"You give them something to eat" – Jesus of Nazareth
Thursday, June 13
Eating seasonally means lots of leafy greens in the spring. Our CSA farm shares are packed full of greens, with a wide variety this time of year (mustard, arugula, kale, pea shoots, chard, Chinese cabbage, turnip greens to name a few). This often means getting adventurous, trying new creative recipes, experiencing new tastes.
While not every new green you try will be your new favorite taste, there are lots of other reasons to include these leafy greens in our diet… 17 of them to be exact: potassium, fiber, protein, calcium, iron, thiamin, riboflavin, niacin, folate, zinc, and vitamins A, B6, B12, C, D, E, & K. The Center for Disease Control (CDC) conducted a study that defined “powerhouse fruits & veggies” (PFV’s) – a.k.a. “superfoods” – by how dense they are in these nutrients, all of which are known to help prevent or fight off diseases. Fruits or veggies that provide more than an average of 40% daily expected values of these 17 nutrients, qualify as a PFV.

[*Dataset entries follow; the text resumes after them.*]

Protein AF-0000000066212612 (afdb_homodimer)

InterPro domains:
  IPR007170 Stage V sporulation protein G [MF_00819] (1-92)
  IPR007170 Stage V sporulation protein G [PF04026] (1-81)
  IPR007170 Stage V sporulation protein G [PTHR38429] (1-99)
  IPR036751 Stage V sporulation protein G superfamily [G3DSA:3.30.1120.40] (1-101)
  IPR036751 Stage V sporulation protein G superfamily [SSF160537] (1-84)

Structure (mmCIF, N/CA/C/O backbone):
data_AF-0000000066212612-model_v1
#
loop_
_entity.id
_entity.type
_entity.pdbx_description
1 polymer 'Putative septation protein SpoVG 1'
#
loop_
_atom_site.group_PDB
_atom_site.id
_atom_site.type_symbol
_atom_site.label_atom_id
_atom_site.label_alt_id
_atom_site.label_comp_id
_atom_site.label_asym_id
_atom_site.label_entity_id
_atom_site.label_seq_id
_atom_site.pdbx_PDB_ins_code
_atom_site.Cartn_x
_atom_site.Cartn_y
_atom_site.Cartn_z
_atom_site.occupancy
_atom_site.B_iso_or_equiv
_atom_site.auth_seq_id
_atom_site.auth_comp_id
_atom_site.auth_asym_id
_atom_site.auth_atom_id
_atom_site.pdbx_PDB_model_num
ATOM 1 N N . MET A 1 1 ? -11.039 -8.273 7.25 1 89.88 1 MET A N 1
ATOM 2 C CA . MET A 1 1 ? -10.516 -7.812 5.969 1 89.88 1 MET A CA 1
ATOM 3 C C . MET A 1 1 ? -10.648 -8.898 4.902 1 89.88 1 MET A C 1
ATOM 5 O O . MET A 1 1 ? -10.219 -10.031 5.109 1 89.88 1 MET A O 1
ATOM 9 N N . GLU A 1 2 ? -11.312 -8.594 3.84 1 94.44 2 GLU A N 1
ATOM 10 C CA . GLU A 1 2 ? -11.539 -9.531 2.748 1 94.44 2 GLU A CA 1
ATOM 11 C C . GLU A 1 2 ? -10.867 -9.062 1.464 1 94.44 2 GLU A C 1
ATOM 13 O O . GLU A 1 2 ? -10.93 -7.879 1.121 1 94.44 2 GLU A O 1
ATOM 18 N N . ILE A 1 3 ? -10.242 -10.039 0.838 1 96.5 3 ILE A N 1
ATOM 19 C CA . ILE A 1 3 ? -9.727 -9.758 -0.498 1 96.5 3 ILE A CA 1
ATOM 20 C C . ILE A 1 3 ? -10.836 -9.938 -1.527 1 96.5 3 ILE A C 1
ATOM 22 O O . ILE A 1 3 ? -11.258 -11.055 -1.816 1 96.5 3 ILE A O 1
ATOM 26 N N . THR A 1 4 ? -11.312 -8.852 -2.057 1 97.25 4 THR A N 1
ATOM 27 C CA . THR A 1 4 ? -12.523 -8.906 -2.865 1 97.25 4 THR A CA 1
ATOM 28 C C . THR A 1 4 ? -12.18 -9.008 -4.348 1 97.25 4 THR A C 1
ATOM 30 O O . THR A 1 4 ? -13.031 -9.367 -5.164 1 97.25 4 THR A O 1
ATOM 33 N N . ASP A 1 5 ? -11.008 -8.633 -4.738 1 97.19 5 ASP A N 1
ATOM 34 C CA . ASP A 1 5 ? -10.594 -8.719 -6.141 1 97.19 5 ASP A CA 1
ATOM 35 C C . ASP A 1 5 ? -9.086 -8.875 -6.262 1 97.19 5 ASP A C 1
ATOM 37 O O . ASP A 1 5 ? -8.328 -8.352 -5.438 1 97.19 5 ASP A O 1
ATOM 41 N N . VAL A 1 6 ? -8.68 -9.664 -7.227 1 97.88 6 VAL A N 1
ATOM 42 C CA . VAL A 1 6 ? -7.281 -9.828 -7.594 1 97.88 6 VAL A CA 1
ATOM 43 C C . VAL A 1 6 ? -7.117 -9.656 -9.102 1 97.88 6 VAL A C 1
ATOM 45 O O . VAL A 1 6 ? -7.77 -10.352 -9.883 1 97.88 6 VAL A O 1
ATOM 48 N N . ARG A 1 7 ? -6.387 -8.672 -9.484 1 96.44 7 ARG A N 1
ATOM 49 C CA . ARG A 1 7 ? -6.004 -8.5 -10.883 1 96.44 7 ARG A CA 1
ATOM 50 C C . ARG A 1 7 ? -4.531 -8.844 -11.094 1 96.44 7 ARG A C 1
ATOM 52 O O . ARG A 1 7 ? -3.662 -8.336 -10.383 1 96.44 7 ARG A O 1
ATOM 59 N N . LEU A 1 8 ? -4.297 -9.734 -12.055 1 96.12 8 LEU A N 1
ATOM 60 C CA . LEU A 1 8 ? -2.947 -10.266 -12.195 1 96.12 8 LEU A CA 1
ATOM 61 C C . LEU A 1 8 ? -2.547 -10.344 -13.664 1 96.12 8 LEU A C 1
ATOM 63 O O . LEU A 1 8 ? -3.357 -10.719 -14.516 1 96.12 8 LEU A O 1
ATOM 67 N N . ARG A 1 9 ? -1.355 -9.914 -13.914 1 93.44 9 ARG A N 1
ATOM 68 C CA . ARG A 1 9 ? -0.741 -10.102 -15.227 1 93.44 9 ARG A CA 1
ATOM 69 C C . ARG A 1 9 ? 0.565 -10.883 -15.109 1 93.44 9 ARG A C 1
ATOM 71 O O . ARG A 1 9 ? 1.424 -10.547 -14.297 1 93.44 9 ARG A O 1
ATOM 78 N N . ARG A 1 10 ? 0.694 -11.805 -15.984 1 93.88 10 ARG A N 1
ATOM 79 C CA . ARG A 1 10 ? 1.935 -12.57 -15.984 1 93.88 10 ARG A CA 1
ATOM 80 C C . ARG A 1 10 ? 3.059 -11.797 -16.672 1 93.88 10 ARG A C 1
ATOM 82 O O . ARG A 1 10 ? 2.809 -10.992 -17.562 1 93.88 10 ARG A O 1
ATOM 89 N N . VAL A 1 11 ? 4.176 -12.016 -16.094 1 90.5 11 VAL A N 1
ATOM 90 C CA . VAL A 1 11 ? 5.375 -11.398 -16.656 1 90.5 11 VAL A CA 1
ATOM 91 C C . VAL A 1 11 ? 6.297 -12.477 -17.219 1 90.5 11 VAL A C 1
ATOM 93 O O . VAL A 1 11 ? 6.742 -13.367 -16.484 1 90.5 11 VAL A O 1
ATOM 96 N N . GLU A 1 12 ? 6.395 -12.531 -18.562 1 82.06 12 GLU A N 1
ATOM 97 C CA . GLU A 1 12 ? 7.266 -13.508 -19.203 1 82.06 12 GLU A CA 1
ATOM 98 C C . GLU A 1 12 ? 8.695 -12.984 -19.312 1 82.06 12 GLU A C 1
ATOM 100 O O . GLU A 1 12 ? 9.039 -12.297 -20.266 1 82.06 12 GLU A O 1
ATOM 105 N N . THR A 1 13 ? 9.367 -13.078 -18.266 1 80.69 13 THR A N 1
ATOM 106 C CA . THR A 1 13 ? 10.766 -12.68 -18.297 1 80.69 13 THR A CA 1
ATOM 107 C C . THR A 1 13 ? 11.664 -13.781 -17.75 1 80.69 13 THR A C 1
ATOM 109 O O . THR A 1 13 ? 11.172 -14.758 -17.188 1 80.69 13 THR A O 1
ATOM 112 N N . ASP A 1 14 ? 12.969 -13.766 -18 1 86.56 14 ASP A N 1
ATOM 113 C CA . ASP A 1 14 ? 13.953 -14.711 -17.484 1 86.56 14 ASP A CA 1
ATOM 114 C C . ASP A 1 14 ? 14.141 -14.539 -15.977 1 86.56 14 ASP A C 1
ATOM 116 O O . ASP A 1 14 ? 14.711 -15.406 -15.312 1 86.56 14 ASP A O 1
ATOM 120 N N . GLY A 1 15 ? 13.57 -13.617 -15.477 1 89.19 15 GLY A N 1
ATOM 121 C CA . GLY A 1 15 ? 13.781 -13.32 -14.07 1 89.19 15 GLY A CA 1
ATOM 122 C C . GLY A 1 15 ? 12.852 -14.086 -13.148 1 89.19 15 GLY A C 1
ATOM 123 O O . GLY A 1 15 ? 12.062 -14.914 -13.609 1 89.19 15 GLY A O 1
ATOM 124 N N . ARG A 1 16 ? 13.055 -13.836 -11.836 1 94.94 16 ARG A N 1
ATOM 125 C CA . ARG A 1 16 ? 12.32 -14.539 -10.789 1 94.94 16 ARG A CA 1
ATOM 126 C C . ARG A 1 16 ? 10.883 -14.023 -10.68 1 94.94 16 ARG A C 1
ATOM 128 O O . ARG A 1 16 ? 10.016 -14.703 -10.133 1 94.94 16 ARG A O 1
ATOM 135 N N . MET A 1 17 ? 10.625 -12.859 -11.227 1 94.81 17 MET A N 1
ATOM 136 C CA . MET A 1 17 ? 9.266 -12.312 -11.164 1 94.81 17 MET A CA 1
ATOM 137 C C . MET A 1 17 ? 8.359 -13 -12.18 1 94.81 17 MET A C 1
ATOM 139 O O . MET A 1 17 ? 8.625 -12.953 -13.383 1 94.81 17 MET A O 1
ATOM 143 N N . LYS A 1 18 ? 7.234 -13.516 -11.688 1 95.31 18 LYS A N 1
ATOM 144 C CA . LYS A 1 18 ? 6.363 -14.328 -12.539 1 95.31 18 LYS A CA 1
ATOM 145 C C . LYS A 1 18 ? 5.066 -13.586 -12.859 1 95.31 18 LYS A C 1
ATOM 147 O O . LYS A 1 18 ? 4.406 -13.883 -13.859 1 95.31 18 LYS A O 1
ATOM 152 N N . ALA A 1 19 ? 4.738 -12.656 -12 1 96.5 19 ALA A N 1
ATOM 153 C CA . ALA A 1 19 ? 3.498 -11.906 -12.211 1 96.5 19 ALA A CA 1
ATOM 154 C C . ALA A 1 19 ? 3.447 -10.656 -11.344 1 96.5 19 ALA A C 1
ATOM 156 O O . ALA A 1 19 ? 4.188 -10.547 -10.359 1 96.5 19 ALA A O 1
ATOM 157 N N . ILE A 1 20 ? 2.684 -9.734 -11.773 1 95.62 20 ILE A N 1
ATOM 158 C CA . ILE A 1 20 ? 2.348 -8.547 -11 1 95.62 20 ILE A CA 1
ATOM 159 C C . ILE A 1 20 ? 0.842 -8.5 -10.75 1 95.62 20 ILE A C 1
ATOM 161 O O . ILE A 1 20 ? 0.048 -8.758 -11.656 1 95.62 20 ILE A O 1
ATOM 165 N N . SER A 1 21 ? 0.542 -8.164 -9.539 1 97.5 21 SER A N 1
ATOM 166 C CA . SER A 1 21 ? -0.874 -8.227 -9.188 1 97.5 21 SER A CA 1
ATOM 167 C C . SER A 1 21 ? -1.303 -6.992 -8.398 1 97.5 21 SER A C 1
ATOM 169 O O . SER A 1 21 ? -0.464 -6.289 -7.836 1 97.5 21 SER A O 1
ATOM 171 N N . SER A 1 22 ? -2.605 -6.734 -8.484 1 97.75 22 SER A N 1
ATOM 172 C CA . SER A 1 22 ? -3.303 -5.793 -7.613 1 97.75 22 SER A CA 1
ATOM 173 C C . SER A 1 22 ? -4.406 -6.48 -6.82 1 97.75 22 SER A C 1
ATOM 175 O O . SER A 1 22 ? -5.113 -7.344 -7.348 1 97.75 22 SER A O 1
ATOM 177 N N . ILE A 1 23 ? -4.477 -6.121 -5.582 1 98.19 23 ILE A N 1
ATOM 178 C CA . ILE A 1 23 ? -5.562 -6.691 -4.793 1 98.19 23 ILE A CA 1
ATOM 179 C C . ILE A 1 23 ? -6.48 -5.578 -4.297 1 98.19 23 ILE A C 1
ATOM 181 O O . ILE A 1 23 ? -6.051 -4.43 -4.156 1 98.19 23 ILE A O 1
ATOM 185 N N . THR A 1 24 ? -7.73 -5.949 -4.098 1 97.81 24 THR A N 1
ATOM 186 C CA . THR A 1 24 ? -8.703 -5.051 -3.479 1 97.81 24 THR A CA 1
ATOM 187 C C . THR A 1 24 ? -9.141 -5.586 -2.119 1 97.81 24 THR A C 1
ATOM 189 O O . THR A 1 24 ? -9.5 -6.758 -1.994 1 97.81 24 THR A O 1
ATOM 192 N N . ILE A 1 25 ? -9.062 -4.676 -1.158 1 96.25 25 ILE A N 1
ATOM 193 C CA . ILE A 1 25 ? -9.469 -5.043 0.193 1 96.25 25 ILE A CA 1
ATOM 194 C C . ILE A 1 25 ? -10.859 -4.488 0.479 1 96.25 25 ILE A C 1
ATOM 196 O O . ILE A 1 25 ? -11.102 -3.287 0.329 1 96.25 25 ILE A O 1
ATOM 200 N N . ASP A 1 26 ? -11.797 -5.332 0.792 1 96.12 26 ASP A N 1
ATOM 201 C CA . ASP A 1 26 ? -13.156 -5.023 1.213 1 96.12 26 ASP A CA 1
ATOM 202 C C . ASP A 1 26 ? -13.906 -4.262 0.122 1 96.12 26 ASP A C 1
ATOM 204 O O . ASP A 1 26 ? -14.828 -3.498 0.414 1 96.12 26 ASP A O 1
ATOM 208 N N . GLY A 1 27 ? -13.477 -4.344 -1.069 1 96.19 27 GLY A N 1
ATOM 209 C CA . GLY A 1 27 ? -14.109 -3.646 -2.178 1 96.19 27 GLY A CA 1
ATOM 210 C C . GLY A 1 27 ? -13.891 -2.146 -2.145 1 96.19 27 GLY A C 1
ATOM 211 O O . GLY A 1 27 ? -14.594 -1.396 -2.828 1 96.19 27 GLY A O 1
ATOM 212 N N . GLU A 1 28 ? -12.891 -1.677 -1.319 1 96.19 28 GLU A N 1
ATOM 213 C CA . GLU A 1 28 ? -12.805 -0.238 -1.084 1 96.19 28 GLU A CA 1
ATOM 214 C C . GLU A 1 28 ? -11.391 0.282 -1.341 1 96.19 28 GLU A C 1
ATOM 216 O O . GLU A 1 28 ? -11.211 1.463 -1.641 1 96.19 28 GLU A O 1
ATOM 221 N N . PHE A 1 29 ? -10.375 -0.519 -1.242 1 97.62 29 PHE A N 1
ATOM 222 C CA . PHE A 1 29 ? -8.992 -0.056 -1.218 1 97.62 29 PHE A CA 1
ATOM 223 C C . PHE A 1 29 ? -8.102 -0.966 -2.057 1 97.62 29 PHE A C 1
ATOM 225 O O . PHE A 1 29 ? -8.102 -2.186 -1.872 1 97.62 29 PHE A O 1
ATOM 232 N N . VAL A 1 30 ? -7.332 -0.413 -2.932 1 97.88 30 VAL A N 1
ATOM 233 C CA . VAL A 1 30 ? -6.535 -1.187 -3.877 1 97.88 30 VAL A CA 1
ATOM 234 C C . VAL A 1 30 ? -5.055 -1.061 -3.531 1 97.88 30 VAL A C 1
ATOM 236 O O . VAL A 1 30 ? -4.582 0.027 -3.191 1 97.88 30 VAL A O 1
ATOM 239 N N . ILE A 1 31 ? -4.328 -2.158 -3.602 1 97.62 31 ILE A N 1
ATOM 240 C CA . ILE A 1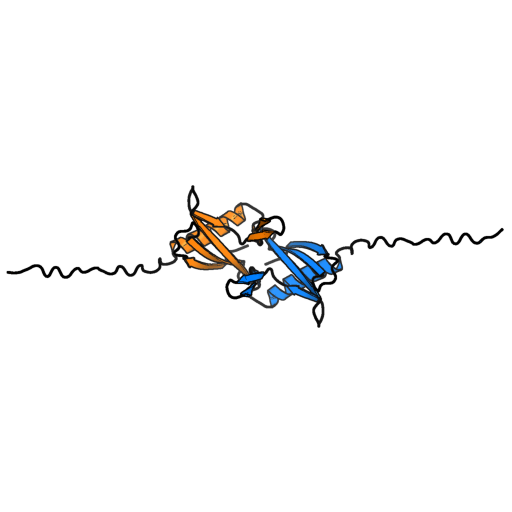 31 ? -2.873 -2.209 -3.482 1 97.62 31 ILE A CA 1
ATOM 241 C C . ILE A 1 31 ? -2.268 -2.752 -4.773 1 97.62 31 ILE A C 1
ATOM 243 O O . ILE A 1 31 ? -2.615 -3.85 -5.215 1 97.62 31 ILE A O 1
ATOM 247 N N . HIS A 1 32 ? -1.423 -1.961 -5.301 1 97.25 32 HIS A N 1
ATOM 248 C CA . HIS A 1 32 ? -0.75 -2.348 -6.539 1 97.25 32 HIS A CA 1
ATOM 249 C C . HIS A 1 32 ? 0.63 -2.932 -6.254 1 97.25 32 HIS A C 1
ATOM 251 O O . HIS A 1 32 ? 1.099 -2.902 -5.113 1 97.25 32 HIS A O 1
ATOM 257 N N . ASP A 1 33 ? 1.201 -3.543 -7.27 1 96.12 33 ASP A N 1
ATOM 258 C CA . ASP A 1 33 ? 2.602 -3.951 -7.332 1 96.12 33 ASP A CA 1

The PFV’s that top the list might surprise you. All the PFV’s except one are leafy greens (red pepper is the only other). Kale is the trendy leafy “superfood” that everyone is juicing, but greens like watercress, Chinese cabbage, & chard have almost twice the nutrient density of kale. In fact kale barely made the cut as a PFV.
I can hear it now, “Chard, really?” Swiss Chard is that veggie that anyone that’s had a CSA farm share before can’t stand come November, “Really, Chard… again?” So this study should be welcome news. Stop juicing your kale, and start juicing your chard!
Swiss Chard along with other leafy greens make their debut in the farm share this week, and will be featured most weeks from now through October! Always remember if you can’t eat up all your cooking greens in a given week, freezing them for use during the winter months is a great way to preserve these nutritious superfoods.